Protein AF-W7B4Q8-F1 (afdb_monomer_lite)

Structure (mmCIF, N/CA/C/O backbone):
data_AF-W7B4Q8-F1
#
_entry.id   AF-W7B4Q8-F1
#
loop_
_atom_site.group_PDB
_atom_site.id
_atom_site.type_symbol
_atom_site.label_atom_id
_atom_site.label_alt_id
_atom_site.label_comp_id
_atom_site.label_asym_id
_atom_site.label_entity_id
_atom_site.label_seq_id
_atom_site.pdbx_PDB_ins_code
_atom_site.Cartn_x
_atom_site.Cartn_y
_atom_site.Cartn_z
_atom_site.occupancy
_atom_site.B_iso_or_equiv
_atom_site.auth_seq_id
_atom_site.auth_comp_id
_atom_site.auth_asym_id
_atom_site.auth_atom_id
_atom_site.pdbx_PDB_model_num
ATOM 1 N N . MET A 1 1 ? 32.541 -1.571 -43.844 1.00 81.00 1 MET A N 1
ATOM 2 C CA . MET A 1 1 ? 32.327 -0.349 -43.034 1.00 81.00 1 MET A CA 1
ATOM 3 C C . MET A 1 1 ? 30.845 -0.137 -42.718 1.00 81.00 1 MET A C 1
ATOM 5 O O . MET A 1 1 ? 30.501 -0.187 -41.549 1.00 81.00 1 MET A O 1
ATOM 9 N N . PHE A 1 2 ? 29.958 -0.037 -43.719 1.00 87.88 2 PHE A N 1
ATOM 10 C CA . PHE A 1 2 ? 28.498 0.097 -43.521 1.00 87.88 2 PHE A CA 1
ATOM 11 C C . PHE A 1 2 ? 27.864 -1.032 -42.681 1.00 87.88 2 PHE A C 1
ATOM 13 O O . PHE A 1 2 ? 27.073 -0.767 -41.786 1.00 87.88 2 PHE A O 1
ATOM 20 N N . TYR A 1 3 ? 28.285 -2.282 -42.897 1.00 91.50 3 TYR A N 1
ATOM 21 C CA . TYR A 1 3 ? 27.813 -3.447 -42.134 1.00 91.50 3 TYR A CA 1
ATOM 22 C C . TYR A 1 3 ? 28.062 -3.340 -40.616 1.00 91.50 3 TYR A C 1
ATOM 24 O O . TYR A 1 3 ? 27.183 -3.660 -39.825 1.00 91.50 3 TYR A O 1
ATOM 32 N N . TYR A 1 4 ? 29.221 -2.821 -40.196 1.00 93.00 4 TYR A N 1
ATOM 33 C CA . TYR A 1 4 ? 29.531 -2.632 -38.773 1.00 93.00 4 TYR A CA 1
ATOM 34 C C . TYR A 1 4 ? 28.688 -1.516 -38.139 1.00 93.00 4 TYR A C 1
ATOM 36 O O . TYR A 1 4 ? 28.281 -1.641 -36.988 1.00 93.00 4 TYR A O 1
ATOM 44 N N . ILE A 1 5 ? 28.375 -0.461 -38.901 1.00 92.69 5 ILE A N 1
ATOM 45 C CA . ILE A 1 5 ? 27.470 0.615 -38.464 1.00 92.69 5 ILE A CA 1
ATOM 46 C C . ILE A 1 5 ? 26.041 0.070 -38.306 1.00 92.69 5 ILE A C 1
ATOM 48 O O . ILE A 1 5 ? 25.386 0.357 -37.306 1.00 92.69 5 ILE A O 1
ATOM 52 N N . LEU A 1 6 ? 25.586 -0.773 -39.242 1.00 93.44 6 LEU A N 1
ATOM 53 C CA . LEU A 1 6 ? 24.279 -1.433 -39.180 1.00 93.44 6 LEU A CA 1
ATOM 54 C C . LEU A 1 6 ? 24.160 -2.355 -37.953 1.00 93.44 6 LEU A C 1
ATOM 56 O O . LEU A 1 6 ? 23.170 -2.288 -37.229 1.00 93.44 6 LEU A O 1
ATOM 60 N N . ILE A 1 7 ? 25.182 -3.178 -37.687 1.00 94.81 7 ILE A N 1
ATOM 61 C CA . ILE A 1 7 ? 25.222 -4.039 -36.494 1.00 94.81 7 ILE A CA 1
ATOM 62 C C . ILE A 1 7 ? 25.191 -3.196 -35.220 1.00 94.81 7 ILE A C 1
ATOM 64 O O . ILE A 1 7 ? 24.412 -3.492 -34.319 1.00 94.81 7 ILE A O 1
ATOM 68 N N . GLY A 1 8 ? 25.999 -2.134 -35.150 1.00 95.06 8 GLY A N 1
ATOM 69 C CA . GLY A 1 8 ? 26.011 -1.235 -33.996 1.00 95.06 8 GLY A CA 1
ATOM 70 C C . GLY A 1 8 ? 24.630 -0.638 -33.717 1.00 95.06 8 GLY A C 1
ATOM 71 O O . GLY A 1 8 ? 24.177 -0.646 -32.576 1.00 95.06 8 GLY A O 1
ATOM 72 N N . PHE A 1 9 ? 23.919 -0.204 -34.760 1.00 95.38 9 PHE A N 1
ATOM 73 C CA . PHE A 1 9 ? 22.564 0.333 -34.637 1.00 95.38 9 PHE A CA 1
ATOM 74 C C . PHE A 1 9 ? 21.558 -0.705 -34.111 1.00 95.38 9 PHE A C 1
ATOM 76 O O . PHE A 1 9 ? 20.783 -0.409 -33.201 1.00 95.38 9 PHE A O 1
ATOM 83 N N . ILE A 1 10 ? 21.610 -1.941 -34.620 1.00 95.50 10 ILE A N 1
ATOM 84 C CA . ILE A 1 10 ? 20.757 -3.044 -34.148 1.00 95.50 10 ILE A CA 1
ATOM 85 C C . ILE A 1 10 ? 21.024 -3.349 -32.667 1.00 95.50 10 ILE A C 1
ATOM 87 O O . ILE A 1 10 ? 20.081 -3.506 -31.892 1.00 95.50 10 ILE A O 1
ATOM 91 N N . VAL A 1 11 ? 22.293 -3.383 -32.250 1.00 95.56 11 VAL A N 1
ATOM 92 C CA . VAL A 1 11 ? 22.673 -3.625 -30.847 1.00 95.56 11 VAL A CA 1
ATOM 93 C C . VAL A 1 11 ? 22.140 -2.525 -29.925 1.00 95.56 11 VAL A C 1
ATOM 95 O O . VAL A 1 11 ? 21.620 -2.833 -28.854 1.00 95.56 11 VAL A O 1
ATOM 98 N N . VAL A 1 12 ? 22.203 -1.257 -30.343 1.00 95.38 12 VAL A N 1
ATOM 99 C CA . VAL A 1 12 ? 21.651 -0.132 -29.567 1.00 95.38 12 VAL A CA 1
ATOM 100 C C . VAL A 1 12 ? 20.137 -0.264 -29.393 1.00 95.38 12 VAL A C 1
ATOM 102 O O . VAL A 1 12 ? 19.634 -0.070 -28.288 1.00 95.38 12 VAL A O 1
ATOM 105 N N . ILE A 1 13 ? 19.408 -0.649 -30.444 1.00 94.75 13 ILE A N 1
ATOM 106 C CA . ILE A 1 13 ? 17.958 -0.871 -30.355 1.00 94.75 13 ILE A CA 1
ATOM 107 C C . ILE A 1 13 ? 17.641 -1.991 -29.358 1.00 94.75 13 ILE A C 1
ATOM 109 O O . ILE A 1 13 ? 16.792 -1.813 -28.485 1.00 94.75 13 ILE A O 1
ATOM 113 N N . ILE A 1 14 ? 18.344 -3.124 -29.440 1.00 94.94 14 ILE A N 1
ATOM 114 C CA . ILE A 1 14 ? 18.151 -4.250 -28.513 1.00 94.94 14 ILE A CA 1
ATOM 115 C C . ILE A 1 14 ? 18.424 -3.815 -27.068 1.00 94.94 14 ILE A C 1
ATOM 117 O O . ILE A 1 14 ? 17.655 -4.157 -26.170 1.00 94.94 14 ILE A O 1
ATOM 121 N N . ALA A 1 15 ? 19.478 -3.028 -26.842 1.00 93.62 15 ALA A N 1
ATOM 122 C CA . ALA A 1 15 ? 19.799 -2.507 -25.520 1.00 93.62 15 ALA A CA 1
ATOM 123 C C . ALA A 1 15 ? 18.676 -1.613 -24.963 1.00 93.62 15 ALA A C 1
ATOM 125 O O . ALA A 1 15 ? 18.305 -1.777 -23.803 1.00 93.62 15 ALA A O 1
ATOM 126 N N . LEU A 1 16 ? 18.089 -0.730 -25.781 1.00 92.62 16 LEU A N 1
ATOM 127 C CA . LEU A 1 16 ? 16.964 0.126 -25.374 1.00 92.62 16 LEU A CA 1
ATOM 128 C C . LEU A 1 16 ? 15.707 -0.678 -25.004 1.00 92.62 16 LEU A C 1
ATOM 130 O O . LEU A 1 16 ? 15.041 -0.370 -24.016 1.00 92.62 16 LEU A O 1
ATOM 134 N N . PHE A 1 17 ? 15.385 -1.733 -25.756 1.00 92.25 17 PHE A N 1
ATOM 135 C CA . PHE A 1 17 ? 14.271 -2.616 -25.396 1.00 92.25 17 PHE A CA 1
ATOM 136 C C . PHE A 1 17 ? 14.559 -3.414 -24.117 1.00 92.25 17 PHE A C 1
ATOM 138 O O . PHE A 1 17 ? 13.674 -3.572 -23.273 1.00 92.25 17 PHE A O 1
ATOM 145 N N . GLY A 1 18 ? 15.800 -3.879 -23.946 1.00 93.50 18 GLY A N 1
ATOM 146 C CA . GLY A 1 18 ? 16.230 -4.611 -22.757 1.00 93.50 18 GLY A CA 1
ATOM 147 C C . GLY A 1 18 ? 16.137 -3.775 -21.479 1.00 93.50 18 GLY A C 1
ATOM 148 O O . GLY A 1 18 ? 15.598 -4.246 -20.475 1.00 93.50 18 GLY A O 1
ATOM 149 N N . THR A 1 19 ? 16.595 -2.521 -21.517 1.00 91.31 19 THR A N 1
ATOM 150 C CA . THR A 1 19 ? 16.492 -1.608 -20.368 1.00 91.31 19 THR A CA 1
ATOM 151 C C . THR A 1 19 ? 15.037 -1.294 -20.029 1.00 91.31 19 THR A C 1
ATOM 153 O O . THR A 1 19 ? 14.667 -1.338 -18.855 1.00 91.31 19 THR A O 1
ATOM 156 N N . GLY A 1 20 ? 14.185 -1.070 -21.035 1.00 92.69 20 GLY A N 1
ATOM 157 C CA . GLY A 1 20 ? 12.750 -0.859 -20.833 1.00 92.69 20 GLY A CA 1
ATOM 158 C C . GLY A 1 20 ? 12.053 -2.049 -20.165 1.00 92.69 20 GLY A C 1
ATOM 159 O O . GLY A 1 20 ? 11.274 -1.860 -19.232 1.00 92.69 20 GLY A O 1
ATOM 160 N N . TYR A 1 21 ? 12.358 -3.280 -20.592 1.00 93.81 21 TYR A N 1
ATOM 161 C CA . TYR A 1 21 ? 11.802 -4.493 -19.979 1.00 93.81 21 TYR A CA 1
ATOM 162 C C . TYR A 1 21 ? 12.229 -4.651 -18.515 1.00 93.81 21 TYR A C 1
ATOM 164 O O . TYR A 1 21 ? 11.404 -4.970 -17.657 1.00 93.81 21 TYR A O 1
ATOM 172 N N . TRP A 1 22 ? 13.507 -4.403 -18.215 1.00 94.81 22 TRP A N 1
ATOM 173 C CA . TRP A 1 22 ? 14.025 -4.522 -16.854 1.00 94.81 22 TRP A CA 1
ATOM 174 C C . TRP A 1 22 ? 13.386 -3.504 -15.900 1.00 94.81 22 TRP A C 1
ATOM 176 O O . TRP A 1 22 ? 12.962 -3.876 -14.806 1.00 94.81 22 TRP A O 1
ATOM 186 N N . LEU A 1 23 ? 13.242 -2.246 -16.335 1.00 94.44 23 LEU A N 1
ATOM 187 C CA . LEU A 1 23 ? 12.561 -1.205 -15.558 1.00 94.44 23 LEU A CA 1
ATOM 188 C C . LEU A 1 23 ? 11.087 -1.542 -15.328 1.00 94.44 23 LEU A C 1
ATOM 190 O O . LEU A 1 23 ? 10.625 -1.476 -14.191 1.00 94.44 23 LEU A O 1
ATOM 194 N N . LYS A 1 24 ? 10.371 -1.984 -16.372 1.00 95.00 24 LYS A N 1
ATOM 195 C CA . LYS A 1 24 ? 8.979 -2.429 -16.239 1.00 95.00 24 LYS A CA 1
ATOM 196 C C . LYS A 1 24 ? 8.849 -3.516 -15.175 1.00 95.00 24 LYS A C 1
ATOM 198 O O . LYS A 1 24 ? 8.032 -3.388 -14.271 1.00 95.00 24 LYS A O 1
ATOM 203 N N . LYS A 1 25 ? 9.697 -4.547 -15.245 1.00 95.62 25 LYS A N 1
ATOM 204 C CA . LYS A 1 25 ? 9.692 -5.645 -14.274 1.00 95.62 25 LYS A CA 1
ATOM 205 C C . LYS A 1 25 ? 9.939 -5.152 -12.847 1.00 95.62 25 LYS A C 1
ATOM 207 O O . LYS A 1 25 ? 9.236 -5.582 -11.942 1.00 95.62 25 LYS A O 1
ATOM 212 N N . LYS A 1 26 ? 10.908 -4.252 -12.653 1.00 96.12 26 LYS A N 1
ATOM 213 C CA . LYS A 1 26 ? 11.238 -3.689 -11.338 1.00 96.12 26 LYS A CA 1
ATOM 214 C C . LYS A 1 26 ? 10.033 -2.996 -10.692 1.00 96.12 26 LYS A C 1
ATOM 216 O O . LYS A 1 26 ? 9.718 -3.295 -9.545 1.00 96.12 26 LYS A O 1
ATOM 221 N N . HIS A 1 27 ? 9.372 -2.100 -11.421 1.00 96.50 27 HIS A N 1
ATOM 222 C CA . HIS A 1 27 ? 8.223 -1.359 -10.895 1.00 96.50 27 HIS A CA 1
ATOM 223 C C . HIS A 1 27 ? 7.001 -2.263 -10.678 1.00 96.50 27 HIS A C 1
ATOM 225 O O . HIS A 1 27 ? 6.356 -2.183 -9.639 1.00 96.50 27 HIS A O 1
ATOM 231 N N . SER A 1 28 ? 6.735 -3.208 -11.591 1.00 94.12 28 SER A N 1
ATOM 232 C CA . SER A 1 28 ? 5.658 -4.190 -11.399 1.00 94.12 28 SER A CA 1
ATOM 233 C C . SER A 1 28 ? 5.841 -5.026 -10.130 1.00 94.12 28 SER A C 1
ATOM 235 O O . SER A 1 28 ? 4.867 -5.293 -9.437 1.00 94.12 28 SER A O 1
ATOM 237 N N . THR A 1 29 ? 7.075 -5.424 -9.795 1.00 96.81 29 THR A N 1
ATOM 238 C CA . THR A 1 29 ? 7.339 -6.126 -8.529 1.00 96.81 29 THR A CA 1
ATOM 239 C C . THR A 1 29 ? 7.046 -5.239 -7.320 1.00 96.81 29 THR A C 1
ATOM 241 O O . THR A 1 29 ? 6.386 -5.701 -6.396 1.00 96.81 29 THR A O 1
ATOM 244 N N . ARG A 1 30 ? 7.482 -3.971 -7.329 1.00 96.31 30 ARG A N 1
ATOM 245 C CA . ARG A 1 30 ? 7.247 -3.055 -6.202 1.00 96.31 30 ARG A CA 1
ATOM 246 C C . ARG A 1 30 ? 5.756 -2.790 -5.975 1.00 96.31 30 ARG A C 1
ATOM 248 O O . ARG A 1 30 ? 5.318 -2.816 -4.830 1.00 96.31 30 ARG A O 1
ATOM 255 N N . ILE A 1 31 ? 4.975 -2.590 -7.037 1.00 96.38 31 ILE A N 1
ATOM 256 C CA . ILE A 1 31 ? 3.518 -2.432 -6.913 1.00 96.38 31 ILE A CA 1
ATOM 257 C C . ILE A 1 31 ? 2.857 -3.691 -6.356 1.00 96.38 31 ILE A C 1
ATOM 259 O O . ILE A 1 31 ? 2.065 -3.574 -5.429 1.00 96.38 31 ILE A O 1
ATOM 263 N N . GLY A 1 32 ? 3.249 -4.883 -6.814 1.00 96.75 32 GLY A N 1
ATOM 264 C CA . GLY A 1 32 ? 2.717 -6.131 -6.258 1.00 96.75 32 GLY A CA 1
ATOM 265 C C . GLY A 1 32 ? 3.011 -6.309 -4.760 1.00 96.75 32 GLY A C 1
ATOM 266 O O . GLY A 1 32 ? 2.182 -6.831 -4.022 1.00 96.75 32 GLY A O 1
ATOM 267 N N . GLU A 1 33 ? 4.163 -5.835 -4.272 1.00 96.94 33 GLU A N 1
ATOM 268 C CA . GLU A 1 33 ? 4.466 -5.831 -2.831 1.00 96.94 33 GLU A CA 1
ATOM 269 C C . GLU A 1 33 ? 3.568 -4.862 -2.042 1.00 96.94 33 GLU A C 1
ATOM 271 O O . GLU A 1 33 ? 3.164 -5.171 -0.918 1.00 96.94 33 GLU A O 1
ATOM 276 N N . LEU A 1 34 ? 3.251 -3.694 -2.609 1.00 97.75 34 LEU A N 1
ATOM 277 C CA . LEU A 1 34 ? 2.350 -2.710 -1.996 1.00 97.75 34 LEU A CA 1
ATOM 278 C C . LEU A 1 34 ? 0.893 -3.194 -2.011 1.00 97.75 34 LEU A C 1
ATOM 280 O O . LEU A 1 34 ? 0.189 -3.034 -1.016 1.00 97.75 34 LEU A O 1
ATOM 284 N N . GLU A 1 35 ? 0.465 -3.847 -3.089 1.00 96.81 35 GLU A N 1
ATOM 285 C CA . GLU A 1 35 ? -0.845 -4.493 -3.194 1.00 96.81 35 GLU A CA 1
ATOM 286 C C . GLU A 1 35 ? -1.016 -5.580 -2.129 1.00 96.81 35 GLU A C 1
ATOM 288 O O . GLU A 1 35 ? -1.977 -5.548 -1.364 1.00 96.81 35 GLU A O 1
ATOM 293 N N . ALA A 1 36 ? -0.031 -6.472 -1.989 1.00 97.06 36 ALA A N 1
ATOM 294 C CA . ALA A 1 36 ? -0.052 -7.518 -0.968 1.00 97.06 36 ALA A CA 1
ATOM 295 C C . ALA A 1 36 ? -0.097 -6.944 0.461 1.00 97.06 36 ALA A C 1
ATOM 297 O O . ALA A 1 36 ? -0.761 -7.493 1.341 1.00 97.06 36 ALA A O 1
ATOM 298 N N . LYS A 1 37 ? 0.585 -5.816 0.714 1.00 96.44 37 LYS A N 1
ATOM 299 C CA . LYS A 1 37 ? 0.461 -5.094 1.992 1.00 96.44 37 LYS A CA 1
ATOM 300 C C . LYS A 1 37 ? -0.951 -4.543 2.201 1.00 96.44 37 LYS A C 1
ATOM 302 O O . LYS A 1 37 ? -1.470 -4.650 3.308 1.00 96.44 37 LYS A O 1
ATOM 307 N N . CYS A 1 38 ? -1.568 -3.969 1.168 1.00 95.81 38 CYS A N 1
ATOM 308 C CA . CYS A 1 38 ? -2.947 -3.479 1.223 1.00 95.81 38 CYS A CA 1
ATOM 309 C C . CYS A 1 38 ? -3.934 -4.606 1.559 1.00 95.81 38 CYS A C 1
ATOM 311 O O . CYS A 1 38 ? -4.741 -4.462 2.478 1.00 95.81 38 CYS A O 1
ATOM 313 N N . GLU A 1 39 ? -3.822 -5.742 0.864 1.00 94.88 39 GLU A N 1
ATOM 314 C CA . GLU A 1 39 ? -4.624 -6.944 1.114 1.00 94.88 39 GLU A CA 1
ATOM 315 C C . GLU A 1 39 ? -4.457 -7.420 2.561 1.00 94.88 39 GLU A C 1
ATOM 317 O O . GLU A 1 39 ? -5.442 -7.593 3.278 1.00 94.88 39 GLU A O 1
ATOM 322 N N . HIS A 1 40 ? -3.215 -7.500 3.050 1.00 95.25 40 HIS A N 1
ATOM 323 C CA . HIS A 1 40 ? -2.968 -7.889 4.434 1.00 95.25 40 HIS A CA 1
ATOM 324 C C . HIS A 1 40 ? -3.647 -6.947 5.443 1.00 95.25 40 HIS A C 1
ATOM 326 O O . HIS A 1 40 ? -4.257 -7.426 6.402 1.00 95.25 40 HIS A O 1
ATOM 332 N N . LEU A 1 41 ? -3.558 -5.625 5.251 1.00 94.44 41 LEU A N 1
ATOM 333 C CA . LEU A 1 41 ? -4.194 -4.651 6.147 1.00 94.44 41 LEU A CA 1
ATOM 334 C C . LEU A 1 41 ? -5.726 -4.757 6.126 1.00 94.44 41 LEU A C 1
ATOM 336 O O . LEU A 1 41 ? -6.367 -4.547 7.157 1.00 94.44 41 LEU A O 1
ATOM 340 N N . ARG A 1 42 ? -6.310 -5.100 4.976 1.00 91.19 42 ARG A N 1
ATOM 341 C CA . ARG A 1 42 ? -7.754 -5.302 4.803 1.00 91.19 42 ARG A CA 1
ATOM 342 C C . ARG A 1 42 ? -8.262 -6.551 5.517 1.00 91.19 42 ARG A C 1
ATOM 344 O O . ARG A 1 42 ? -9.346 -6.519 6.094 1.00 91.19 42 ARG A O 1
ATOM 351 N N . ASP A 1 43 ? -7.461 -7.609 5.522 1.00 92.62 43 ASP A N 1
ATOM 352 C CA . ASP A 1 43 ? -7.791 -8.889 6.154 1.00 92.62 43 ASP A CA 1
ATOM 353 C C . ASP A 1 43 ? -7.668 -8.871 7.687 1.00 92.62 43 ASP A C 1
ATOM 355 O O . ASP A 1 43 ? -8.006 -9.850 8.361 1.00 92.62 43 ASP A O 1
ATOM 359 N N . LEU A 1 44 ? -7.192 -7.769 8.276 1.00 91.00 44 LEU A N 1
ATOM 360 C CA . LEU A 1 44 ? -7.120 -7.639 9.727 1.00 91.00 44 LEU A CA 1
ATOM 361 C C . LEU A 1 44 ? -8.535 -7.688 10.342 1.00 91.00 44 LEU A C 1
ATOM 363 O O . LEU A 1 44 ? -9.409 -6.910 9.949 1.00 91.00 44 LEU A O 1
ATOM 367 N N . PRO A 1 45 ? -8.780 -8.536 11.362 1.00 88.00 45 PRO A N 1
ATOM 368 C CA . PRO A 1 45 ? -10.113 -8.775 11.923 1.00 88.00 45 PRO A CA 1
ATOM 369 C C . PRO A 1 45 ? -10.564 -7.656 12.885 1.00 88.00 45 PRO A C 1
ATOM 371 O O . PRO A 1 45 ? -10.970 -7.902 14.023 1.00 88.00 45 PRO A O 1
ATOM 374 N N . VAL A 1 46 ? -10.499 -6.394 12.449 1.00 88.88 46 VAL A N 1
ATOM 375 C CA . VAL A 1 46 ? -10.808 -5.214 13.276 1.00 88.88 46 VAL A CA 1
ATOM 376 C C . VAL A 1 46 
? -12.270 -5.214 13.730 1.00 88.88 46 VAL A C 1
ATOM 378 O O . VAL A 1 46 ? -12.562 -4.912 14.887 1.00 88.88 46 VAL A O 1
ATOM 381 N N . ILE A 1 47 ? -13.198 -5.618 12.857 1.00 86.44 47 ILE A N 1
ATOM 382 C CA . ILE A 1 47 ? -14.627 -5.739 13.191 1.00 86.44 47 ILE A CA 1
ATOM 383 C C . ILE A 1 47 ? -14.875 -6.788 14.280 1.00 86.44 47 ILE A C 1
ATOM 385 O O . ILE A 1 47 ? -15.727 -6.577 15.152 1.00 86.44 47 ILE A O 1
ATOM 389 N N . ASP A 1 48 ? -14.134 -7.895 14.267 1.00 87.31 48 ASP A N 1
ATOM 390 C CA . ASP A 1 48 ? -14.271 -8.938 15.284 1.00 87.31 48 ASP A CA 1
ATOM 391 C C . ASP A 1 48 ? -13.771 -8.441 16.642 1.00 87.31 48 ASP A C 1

WHAT IS EXPECTED
Print only the lines that run from the start of the listing to the line bearing "ATOM 48 O O"; please keep the first line and that last one, exactly as they appear.

YOUR SOLUTION
Protein AF-W7B4Q8-F1 (afdb_monomer_lite)

Structure (mmCIF, N/CA/C/O backbone):
data_AF-W7B4Q8-F1
#
_entry.id   AF-W7B4Q8-F1
#
loop_
_atom_site.group_PDB
_atom_site.id
_atom_site.type_symbol
_atom_site.label_atom_id
_atom_site.label_alt_id
_atom_site.label_comp_id
_atom_site.label_asym_id
_atom_site.label_entity_id
_atom_site.label_seq_id
_atom_site.pdbx_PDB_ins_code
_atom_site.Cartn_x
_atom_site.Cartn_y
_atom_site.Cartn_z
_atom_site.occupancy
_atom_site.B_iso_or_equiv
_atom_site.auth_seq_id
_atom_site.auth_comp_id
_atom_site.auth_asym_id
_atom_site.auth_atom_id
_atom_site.pdbx_PDB_model_num
ATOM 1 N N . MET A 1 1 ? 32.541 -1.571 -43.844 1.00 81.00 1 MET A N 1
ATOM 2 C CA . MET A 1 1 ? 32.327 -0.349 -43.034 1.00 81.00 1 MET A CA 1
ATOM 3 C C . MET A 1 1 ? 30.845 -0.137 -42.718 1.00 81.00 1 MET A C 1
ATOM 5 O O . MET A 1 1 ? 30.501 -0.187 -41.549 1.00 81.00 1 MET A O 1
ATOM 9 N N . PHE A 1 2 ? 29.958 -0.037 -43.719 1.00 87.88 2 PHE A N 1
ATOM 10 C CA . PHE A 1 2 ? 28.498 0.097 -43.521 1.00 87.88 2 PHE A CA 1
ATOM 11 C C . PHE A 1 2 ? 27.864 -1.032 -42.681 1.00 87.88 2 PHE A C 1
ATOM 13 O O . PHE A 1 2 ? 27.073 -0.767 -41.786 1.00 87.88 2 PHE A O 1
ATOM 20 N N . TYR A 1 3 ? 28.285 -2.282 -42.897 1.00 91.50 3 TYR A N 1
ATOM 21 C CA . TYR A 1 3 ? 27.813 -3.447 -42.134 1.00 91.50 3 TYR A CA 1
ATOM 22 C C . TYR A 1 3 ? 28.062 -3.340 -40.616 1.00 91.50 3 TYR A C 1
ATOM 24 O O . TYR A 1 3 ? 27.183 -3.660 -39.825 1.00 91.50 3 TYR A O 1
ATOM 32 N N . TYR A 1 4 ? 29.221 -2.821 -40.196 1.00 93.00 4 TYR A N 1
ATOM 33 C CA . TYR A 1 4 ? 29.531 -2.632 -38.773 1.00 93.00 4 TYR A CA 1
ATOM 34 C C . TYR A 1 4 ? 28.688 -1.516 -38.139 1.00 93.00 4 TYR A C 1
ATOM 36 O O . TYR A 1 4 ? 28.281 -1.641 -36.988 1.00 93.00 4 TYR A O 1
ATOM 44 N N . ILE A 1 5 ? 28.375 -0.461 -38.901 1.00 92.69 5 ILE A N 1
ATOM 45 C CA . ILE A 1 5 ? 27.470 0.615 -38.464 1.00 92.69 5 ILE A CA 1
ATOM 46 C C . ILE A 1 5 ? 26.041 0.070 -38.306 1.00 92.69 5 ILE A C 1
ATOM 48 O O . ILE A 1 5 ? 25.386 0.357 -37.306 1.00 92.69 5 ILE A O 1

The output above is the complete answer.